A ladder of mass \(37.7 \mathrm{~kg}\) and length \(3.07 \mathrm{~m}\) is leaning against a wall at an angle \(\theta\). The coefficient of static friction between ladder and floor is 0.313 ; assume that the friction force between ladder and wall is zero. What is the maximum value that \(\theta\) can have before the ladder starts slipping?

Before solving for the maximum angle θ, we must first identify all the forces acting on the ladder.
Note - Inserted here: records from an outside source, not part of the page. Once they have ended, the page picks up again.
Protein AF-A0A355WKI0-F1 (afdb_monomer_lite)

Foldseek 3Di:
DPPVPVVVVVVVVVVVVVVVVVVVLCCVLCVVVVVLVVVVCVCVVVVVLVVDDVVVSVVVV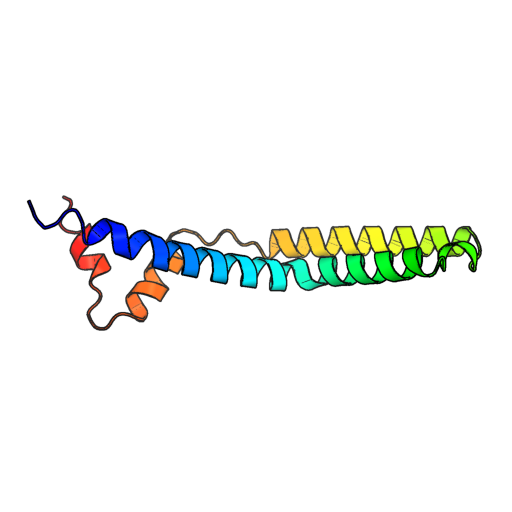VVSVVSNVVSVVSSVVVPPPPDPVPVLVVVLVPDVPSVVVVVVVVPD

Sequence (108 aa):
MRKSRAMKFLRRPLFLTRLGMFAERITRAFWPLWSIGFVLWSVLAFRLVETVPPWAAQAGFSVTALAALWFAAQGLRKFRWPGQDHAALRLDATLPGRPLTAMWDQQV

Radius of gyration: 23.1 Å; chains: 1; bounding box: 50×29×66 Å

Structure (mmCIF, N/CA/C/O backbone):
data_AF-A0A355WKI0-F1
#
_entry.id   AF-A0A355WKI0-F1
#
loop_
_atom_site.group_PDB
_atom_site.id
_atom_site.type_sy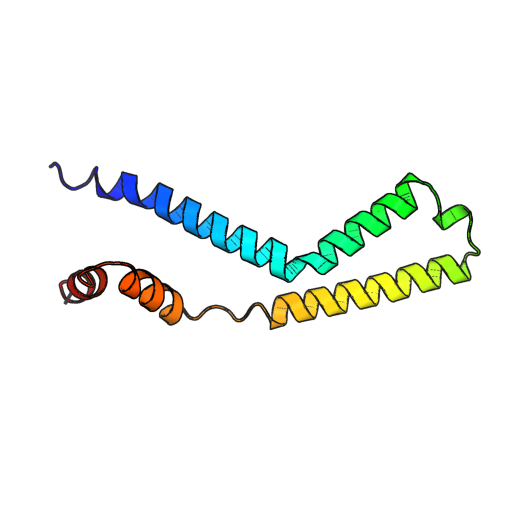mbol
_atom_site.label_atom_id
_atom_site.label_alt_id
_atom_site.label_comp_id
_atom_site.label_asym_id
_atom_site.label_entity_id
_atom_site.label_seq_id
_atom_site.pdbx_PDB_ins_code
_atom_site.Cartn_x
_atom_site.Cartn_y
_atom_site.Cartn_z
_atom_site.occupancy
_atom_site.B_iso_or_equiv
_atom_site.auth_seq_id
_atom_site.auth_comp_id
_atom_site.auth_asym_id
_atom_site.auth_atom_id
_atom_site.pdbx_PDB_model_num
ATOM 1 N N . MET A 1 1 ? -18.579 20.549 43.917 1.00 46.88 1 MET A N 1
ATOM 2 C CA . MET A 1 1 ? -18.071 20.922 42.569 1.00 46.88 1 MET A CA 1
ATOM 3 C C . MET A 1 1 ? -16.756 20.214 42.150 1.00 46.88 1 MET A C 1
ATOM 5 O O . MET A 1 1 ? -15.941 20.805 41.454 1.00 46.88 1 MET A O 1
ATOM 9 N N . ARG A 1 2 ? -16.515 18.937 42.510 1.00 49.44 2 ARG A N 1
ATOM 10 C CA . ARG A 1 2 ? -15.207 18.257 42.287 1.00 49.44 2 ARG A CA 1
ATOM 11 C C . ARG A 1 2 ? -15.228 17.150 41.208 1.00 49.44 2 ARG A C 1
ATOM 13 O O . ARG A 1 2 ? -14.173 16.725 40.752 1.00 49.44 2 ARG A O 1
ATOM 20 N N . LYS A 1 3 ? -16.419 16.730 40.752 1.00 48.28 3 LYS A N 1
ATOM 21 C CA . LYS A 1 3 ? -16.634 15.598 39.822 1.00 48.28 3 LYS A CA 1
ATOM 22 C C . LYS A 1 3 ? -16.348 15.908 38.337 1.00 48.28 3 LYS A C 1
ATOM 24 O O . LYS A 1 3 ? -16.069 14.998 37.567 1.00 48.28 3 LYS A O 1
ATOM 29 N N . SER A 1 4 ? -16.340 17.177 37.923 1.00 48.25 4 SER A N 1
ATOM 30 C CA . SER A 1 4 ? -16.230 17.579 36.507 1.00 48.25 4 SER A CA 1
ATOM 31 C C . SER A 1 4 ? -14.800 17.638 35.947 1.00 48.25 4 SER A C 1
ATOM 33 O O . SER A 1 4 ? -14.623 17.694 34.730 1.00 48.25 4 SER A O 1
ATOM 35 N N . ARG A 1 5 ? -13.762 17.602 36.799 1.00 50.00 5 ARG A N 1
ATOM 36 C CA . ARG A 1 5 ? -12.356 17.636 36.350 1.00 50.00 5 ARG A CA 1
ATOM 37 C C . ARG A 1 5 ? -11.808 16.251 35.990 1.00 50.00 5 ARG A C 1
ATOM 39 O O . ARG A 1 5 ? -11.113 16.134 34.988 1.00 50.00 5 ARG A O 1
ATOM 46 N N . ALA A 1 6 ? -12.183 15.203 36.729 1.00 50.28 6 ALA A N 1
ATOM 47 C CA . ALA A 1 6 ? -11.711 13.832 36.490 1.00 50.28 6 ALA A CA 1
ATOM 48 C C . ALA A 1 6 ? -12.157 13.274 35.121 1.00 50.28 6 ALA A C 1
ATOM 50 O O . ALA A 1 6 ? -11.360 12.679 34.399 1.00 50.28 6 ALA A O 1
ATOM 51 N N . MET A 1 7 ? -13.390 13.578 34.699 1.00 52.19 7 MET A N 1
ATOM 52 C CA . MET A 1 7 ? -13.946 13.156 33.402 1.00 52.19 7 MET A CA 1
ATOM 53 C C . MET A 1 7 ? -13.210 13.757 32.189 1.00 52.19 7 MET A C 1
ATOM 55 O O . MET A 1 7 ? -13.244 13.187 31.101 1.00 52.19 7 MET A O 1
ATOM 59 N N . LYS A 1 8 ? -12.522 14.900 32.343 1.00 50.62 8 LYS A N 1
ATOM 60 C CA . LYS A 1 8 ? -11.758 15.527 31.248 1.00 50.62 8 LYS A CA 1
ATOM 61 C C . LYS A 1 8 ? -10.393 14.867 31.026 1.00 50.62 8 LYS A C 1
ATOM 63 O O . LYS A 1 8 ? -9.920 14.857 29.891 1.00 50.62 8 LYS A O 1
ATOM 68 N N . PHE A 1 9 ? -9.795 14.278 32.063 1.00 53.88 9 PHE A N 1
ATOM 69 C CA . PHE A 1 9 ? -8.483 13.634 31.961 1.00 53.88 9 PHE A CA 1
ATOM 70 C C . PHE A 1 9 ? -8.534 12.233 31.348 1.00 53.88 9 PHE A C 1
ATOM 72 O O . PHE A 1 9 ? -7.559 11.843 30.722 1.00 53.88 9 PHE A O 1
ATOM 79 N N . LEU A 1 10 ? -9.662 11.515 31.421 1.00 54.66 10 LEU A N 1
ATOM 80 C CA . LEU A 1 10 ? -9.794 10.194 30.783 1.00 54.66 10 LEU A CA 1
ATOM 81 C C . LEU A 1 10 ? -10.093 10.244 29.274 1.00 54.66 10 LEU A C 1
ATOM 83 O O . LEU A 1 10 ? -9.806 9.283 28.563 1.00 54.66 10 LEU A O 1
ATOM 87 N N . ARG A 1 11 ? -10.625 11.356 28.747 1.00 61.31 11 ARG A N 1
ATOM 88 C CA . ARG A 1 11 ? -10.980 11.461 27.316 1.00 61.31 11 ARG A CA 1
ATOM 89 C C . ARG A 1 11 ? -9.756 11.488 26.398 1.00 61.31 11 ARG A C 1
ATOM 91 O O . ARG A 1 11 ? -9.815 10.938 25.303 1.00 61.31 11 ARG A O 1
ATOM 98 N N . ARG A 1 12 ? -8.653 12.105 26.834 1.00 60.41 12 ARG A N 1
ATOM 99 C CA . ARG A 1 12 ? -7.405 12.184 26.053 1.00 60.41 12 ARG A CA 1
ATOM 100 C C . ARG A 1 12 ? -6.688 10.832 25.902 1.00 60.41 12 ARG A C 1
ATOM 102 O O . ARG A 1 12 ? -6.414 10.479 24.759 1.00 60.41 12 ARG A O 1
ATOM 109 N N . PRO A 1 13 ? -6.433 10.055 26.973 1.00 69.69 13 PRO A N 1
ATOM 110 C CA . PRO A 1 13 ? -5.833 8.730 26.851 1.00 69.69 13 PRO A CA 1
ATOM 111 C C . PRO A 1 13 ? -6.684 7.800 25.985 1.00 69.69 13 PRO A C 1
ATOM 113 O O . PRO A 1 13 ? -6.158 7.189 25.065 1.00 69.69 13 PRO A O 1
ATOM 116 N N . LEU A 1 14 ? -8.008 7.777 26.182 1.00 66.94 14 LEU A N 1
ATOM 117 C CA . LEU A 1 14 ? -8.908 6.969 25.351 1.00 66.94 14 LEU A CA 1
ATOM 118 C C . LEU A 1 14 ? -8.881 7.377 23.869 1.00 66.94 14 LEU A C 1
ATOM 120 O O . LEU A 1 14 ? -8.943 6.511 22.997 1.00 66.94 14 LEU A O 1
ATOM 124 N N . PHE A 1 15 ? -8.774 8.673 23.561 1.00 70.31 15 PHE A N 1
ATOM 125 C CA . PHE A 1 15 ? -8.654 9.144 22.180 1.00 70.31 15 PHE A CA 1
ATOM 126 C C . PHE A 1 15 ? -7.298 8.785 21.559 1.00 70.31 15 PHE A C 1
ATOM 128 O O . PHE A 1 15 ? -7.260 8.355 20.411 1.00 70.31 15 PHE A O 1
ATOM 135 N N . LEU A 1 16 ? -6.205 8.879 22.324 1.00 71.44 16 LEU A N 1
ATOM 136 C CA . LEU A 1 16 ? -4.867 8.462 21.889 1.00 71.44 16 LEU A CA 1
ATOM 137 C C . LEU A 1 16 ? -4.804 6.956 21.613 1.00 71.44 16 LEU A C 1
ATOM 139 O O . LEU A 1 16 ? -4.274 6.551 20.583 1.00 71.44 16 LEU A O 1
ATOM 143 N N . THR A 1 17 ? -5.412 6.125 22.462 1.00 74.69 17 THR A N 1
ATOM 144 C CA . THR A 1 17 ? -5.492 4.676 22.223 1.00 74.69 17 THR A CA 1
ATOM 145 C C . THR A 1 17 ? -6.346 4.362 20.995 1.00 74.69 17 THR A C 1
ATOM 147 O O . THR A 1 17 ? -5.979 3.512 20.186 1.00 74.69 17 THR A O 1
ATOM 150 N N . ARG A 1 18 ? -7.465 5.074 20.798 1.00 71.50 18 ARG A N 1
ATOM 151 C CA . ARG A 1 18 ? -8.297 4.932 19.590 1.00 71.50 18 ARG A CA 1
ATOM 152 C C . ARG A 1 18 ? -7.553 5.358 18.323 1.00 71.50 18 ARG A C 1
ATOM 154 O O . ARG A 1 18 ? -7.655 4.657 17.322 1.00 71.50 18 ARG A O 1
ATOM 161 N N . LEU A 1 19 ? -6.780 6.443 18.374 1.00 76.06 19 LEU A N 1
ATOM 162 C CA . LEU A 1 19 ? -5.909 6.871 17.279 1.00 76.06 19 LEU A CA 1
ATOM 163 C C . LEU A 1 19 ? -4.816 5.843 16.983 1.00 76.06 19 LEU A C 1
ATOM 165 O O . LEU A 1 19 ? -4.592 5.544 15.818 1.00 76.06 19 LEU A O 1
ATOM 169 N N . GLY A 1 20 ? -4.187 5.262 18.009 1.00 72.62 20 GLY A N 1
ATOM 170 C CA . GLY A 1 20 ? -3.181 4.207 17.846 1.00 72.62 20 GLY A CA 1
ATOM 171 C C . GLY A 1 20 ? -3.751 2.966 17.158 1.00 72.62 20 GLY A C 1
ATOM 172 O O . GLY A 1 20 ? -3.218 2.519 16.147 1.00 72.62 20 GLY A O 1
ATOM 173 N N . MET A 1 21 ? -4.908 2.480 17.617 1.00 73.38 21 MET A N 1
ATOM 174 C CA . MET A 1 21 ? -5.590 1.340 16.989 1.00 73.38 21 MET A CA 1
ATOM 175 C C . MET A 1 21 ? -6.056 1.642 15.557 1.00 73.38 21 MET A C 1
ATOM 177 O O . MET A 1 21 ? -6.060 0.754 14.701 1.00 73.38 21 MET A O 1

These forces include: 1. Gravity (FG): This force acts downward through the center of mass of the ladder (at the midpoint of the ladder) with a magnitude of \(37.7 kg \cdot 9.8 m/s^2\). 2. Normal force from the floor (FN1): This force acts perpendicular to and away from the floor at the base of the ladder. 3. Normal force from the wall (FN2): This force acts perpendicular to and away from the wall at the top of the ladder in the horizontal direction. 4. Friction force from the floor (FF): This force acts horizontally, opposite to the direction of the force from the wall, at the base of the ladder.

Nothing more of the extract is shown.